Mein Vater hatte auch eine Kamera dabei. Er hat den „Fotografen“ und mich fotografiert. Ich glaube, mein Vater war auch skeptisch, er hat nachgefragt, für wen er genau arbeitet und ob er eine Visitenkarte dabeihat. Hatte er nicht.
Er hat gemerkt, dass er an meinen Eltern nicht leicht vorbeikommt.
Wir haben uns ein zweites Mal getroffen, diesmal war meine Mutter dabei. Wir sind wieder ins Grüne gefahren. Er meinte, er würde einen guten Ort für Fotos kennen und hat meine Mutter gebeten uns alleine zu lassen. Das wäre meistens besser für die Fotos, da würde ich mich nicht so beobachtet fühlen und entspannter sein. Das konnte ich sogar noch nachvollziehen.
Ich hatte ein kurzes dunkelblaues Kleid mit feinen weißen Streifen an. Zum Anfang fühlte sich alles noch okay an, er hat mir viele Komplimente in Hinsicht auf meinen Körper gemacht. Dann wollte er, dass ich meinen Ausschnitt weiter öffne, ich habe ein paar Knöpfe geöffnet, aber immer versucht, nicht zu viel zu zeigen. Dann sollte ich mich hinknien und er hat mich von hinten fotografiert. Er fragte, ob er mein Kleid ein Stück hochschieben dürfe. Ich habe mich nicht getraut, Nein zu sagen. Somit hat man meine Unterhose gesehen. Das war keine erwachsene Unterhose, da war irgendeine Comicfigur drauf. Dann hat er meine Unterhose noch weiter zusammengeschoben, sodass man mehr von meinem Po gesehen hat. Ich sollte ein Hohlkreuz machen. Das war schlimm, ich habe mich unwohl gefühlt, ich wusste, dass das nicht richtig war und zu weit ging.
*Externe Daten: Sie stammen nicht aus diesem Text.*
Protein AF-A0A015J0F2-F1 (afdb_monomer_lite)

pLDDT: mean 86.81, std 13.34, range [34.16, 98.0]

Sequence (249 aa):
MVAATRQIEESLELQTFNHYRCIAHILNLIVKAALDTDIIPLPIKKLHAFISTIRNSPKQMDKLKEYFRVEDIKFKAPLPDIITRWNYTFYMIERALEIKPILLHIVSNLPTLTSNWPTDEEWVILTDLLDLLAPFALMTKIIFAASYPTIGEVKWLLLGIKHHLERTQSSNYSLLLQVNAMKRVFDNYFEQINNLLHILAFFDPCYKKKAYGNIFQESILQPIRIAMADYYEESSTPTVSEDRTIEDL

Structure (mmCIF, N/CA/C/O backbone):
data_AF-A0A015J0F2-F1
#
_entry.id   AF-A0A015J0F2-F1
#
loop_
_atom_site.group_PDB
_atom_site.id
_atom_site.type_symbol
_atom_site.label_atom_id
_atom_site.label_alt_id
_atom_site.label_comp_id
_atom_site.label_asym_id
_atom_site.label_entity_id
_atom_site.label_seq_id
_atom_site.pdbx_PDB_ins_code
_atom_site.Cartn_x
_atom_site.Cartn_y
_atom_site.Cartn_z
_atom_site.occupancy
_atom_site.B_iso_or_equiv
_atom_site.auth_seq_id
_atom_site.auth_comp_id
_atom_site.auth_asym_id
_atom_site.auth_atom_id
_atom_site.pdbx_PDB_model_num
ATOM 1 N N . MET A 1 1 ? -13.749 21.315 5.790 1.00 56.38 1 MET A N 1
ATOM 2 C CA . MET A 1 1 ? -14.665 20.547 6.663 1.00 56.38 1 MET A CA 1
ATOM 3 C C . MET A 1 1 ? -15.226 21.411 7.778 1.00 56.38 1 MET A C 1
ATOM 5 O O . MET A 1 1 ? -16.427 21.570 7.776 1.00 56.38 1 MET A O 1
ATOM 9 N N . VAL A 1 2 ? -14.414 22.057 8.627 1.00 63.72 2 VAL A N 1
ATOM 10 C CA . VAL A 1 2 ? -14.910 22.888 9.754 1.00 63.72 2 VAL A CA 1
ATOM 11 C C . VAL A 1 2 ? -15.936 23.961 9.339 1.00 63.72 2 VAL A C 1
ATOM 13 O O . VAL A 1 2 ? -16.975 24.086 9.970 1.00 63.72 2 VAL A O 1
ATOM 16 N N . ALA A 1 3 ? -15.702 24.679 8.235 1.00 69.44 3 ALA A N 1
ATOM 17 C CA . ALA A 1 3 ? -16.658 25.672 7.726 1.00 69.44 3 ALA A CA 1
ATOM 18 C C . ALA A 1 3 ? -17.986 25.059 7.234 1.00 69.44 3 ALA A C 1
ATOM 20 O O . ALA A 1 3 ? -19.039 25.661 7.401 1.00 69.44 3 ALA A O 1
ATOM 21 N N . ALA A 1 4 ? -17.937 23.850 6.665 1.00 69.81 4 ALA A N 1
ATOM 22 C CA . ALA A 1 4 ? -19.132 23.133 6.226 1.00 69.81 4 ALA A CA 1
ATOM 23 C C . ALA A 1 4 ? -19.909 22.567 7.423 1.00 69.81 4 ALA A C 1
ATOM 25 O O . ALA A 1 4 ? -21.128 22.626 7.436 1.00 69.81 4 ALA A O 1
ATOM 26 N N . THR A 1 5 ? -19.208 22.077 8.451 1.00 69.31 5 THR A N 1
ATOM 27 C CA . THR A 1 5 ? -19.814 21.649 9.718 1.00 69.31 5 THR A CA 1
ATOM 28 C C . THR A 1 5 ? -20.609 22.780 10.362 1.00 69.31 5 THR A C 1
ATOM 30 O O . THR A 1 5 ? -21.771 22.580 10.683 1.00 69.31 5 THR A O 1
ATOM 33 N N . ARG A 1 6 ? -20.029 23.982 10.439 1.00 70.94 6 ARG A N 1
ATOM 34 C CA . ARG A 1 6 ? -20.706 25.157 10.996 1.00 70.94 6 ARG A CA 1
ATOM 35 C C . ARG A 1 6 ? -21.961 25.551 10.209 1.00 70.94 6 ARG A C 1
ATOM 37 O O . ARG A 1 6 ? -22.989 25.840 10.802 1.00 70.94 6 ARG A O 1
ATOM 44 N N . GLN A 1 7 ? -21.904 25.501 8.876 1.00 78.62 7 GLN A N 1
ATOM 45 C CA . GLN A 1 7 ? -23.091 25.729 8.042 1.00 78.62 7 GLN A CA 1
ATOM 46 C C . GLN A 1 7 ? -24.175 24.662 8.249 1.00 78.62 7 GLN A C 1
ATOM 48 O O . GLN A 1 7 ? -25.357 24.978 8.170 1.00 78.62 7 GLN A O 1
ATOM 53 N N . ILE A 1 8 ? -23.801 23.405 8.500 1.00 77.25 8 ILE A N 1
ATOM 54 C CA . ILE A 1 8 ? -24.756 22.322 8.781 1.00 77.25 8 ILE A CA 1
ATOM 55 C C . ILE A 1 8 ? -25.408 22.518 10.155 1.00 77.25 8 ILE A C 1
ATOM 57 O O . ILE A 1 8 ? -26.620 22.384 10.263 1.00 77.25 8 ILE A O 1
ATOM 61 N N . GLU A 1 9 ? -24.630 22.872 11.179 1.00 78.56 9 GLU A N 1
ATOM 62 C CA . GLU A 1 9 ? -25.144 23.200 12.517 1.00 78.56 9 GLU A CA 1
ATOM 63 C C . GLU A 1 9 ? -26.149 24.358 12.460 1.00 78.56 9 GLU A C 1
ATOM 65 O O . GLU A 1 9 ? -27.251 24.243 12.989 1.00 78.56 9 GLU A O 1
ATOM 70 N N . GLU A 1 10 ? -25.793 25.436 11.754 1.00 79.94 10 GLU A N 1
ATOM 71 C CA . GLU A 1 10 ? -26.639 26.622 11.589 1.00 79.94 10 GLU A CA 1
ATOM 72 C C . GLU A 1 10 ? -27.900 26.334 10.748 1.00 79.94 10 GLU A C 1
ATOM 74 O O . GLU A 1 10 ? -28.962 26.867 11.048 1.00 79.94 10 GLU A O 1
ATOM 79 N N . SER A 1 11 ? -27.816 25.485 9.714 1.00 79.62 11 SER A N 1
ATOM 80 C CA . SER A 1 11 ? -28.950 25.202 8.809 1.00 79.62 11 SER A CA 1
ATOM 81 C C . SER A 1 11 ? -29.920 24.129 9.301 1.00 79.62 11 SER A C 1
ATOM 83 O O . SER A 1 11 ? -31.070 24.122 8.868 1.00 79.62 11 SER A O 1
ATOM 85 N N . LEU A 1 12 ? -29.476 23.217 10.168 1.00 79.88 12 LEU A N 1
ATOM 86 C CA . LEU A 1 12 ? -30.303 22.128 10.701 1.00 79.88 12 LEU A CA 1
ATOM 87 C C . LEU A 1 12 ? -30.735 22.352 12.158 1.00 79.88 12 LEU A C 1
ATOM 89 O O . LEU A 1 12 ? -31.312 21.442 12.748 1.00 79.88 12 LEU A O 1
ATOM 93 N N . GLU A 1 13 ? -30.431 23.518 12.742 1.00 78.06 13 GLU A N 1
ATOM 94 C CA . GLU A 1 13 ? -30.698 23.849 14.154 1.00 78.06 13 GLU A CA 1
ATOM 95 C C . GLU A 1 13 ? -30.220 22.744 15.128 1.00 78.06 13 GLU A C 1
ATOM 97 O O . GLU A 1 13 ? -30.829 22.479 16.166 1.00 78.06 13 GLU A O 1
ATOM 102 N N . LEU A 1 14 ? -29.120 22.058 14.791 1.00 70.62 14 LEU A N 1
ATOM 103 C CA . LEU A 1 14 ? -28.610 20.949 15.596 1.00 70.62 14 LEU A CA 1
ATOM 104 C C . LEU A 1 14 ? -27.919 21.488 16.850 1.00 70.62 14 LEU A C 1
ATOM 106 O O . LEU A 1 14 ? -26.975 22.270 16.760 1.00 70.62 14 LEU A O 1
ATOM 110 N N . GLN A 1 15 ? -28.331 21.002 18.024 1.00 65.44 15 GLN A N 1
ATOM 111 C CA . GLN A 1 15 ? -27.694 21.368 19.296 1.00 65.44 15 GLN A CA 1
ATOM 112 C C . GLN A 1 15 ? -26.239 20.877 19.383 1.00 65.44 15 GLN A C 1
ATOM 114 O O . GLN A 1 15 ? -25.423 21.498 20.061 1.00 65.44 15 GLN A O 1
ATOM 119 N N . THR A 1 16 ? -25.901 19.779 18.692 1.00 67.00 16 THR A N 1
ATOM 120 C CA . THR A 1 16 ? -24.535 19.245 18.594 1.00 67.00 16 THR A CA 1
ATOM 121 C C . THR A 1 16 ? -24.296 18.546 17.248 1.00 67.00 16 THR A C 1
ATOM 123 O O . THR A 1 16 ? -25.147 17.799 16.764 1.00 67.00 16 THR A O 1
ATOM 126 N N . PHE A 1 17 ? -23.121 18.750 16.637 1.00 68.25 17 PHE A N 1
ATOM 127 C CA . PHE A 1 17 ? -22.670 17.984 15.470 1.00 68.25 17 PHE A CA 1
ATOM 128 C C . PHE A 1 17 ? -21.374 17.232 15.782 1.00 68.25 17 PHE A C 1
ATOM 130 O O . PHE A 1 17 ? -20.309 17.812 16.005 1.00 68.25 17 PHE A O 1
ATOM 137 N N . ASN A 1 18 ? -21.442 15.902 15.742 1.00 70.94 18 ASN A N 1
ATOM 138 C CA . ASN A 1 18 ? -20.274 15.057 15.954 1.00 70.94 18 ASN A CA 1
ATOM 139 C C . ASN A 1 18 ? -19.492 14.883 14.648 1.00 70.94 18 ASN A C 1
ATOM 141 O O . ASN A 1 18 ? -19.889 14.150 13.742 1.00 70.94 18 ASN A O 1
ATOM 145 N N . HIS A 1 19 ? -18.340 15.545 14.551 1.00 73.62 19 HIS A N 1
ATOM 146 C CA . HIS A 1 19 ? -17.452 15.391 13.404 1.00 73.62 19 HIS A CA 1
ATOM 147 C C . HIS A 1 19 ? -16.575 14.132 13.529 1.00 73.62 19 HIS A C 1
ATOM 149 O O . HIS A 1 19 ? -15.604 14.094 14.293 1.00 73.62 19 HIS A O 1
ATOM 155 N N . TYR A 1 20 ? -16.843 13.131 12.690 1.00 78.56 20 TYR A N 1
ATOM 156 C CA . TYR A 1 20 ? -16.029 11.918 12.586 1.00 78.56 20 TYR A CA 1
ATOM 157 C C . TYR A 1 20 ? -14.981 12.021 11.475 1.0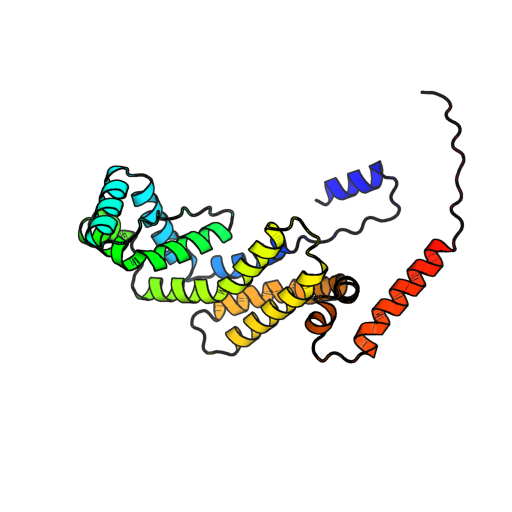0 78.56 20 TYR A C 1
ATOM 159 O O . TYR A 1 20 ? -15.267 12.422 10.347 1.00 78.56 20 TYR A O 1
ATOM 167 N N . ARG A 1 21 ? -13.736 11.627 11.773 1.00 82.38 21 ARG A N 1
ATOM 168 C CA . ARG A 1 21 ? -12.682 11.567 10.750 1.00 82.38 21 ARG A CA 1
ATOM 169 C C . ARG A 1 21 ? -12.906 10.372 9.825 1.00 82.38 21 ARG A C 1
ATOM 171 O O . ARG A 1 21 ? -13.162 9.260 10.273 1.00 82.38 21 ARG A O 1
ATOM 178 N N . CYS A 1 22 ? -12.720 10.592 8.527 1.00 87.50 22 CYS A N 1
ATOM 179 C CA . CYS A 1 22 ? -12.791 9.528 7.532 1.00 87.50 22 CYS A CA 1
ATOM 180 C C . CYS A 1 22 ? -11.621 8.540 7.691 1.00 87.50 22 CYS A C 1
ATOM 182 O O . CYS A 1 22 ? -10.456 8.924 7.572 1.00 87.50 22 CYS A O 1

Wie sich die Situation aufgelöst hat, kann ich nicht mehr genau sagen. Wir sind zusammen mit meiner Mutter zurück zum Bahnhof gegangen. Er meinte, er hätte aktuell nur Fotoaufträge für Stringtangas, aber das wäre ja auch ganz normal. Er würde sich dann melden, wenn er einen Job für mich hätte. Er hat sich nie wieder gemeldet. Ich habe ihn nie wiedergesehen. Und ich habe auch nie darüber geredet. Ich denke, er hat gemerkt, dass er an meinen Eltern nicht leicht vorbeikommt.
Von Zeit zu Zeit tauchen die Erinnerungen wieder auf. Und Gedanken. Ich habe nie darüber gesprochen, weil ich das perfekte Bild, das alle von mir hatten, nicht zerstören wollte. Ich wollte meine Eltern nicht damit belasten, ich wollte es mit mir allein ausmachen. Es war damals eine unklare Zeit, mit 14 Jahren konnte ich auch nicht genau sagen, ob das in Ordnung ist oder nicht. Aber es fühlte sich ungut an und nachdem die Fotos gemacht waren, fühlte ich mich schuldig und habe mich dafür geschämt. Es ist nichts „Schlimmes“ passiert, aber trotzdem ist ein Foto ein Foto. Es hätte schlimm ausgehen können, in welcher Form auch immer. Ich war bestimmt nicht die Einzige. Es hat keinen großen Einfluss auf mein Leben gehabt, aber trotzdem merke ich, dass ich mich angesprochen fühle, wenn es um sexuellen Missbrauch geht.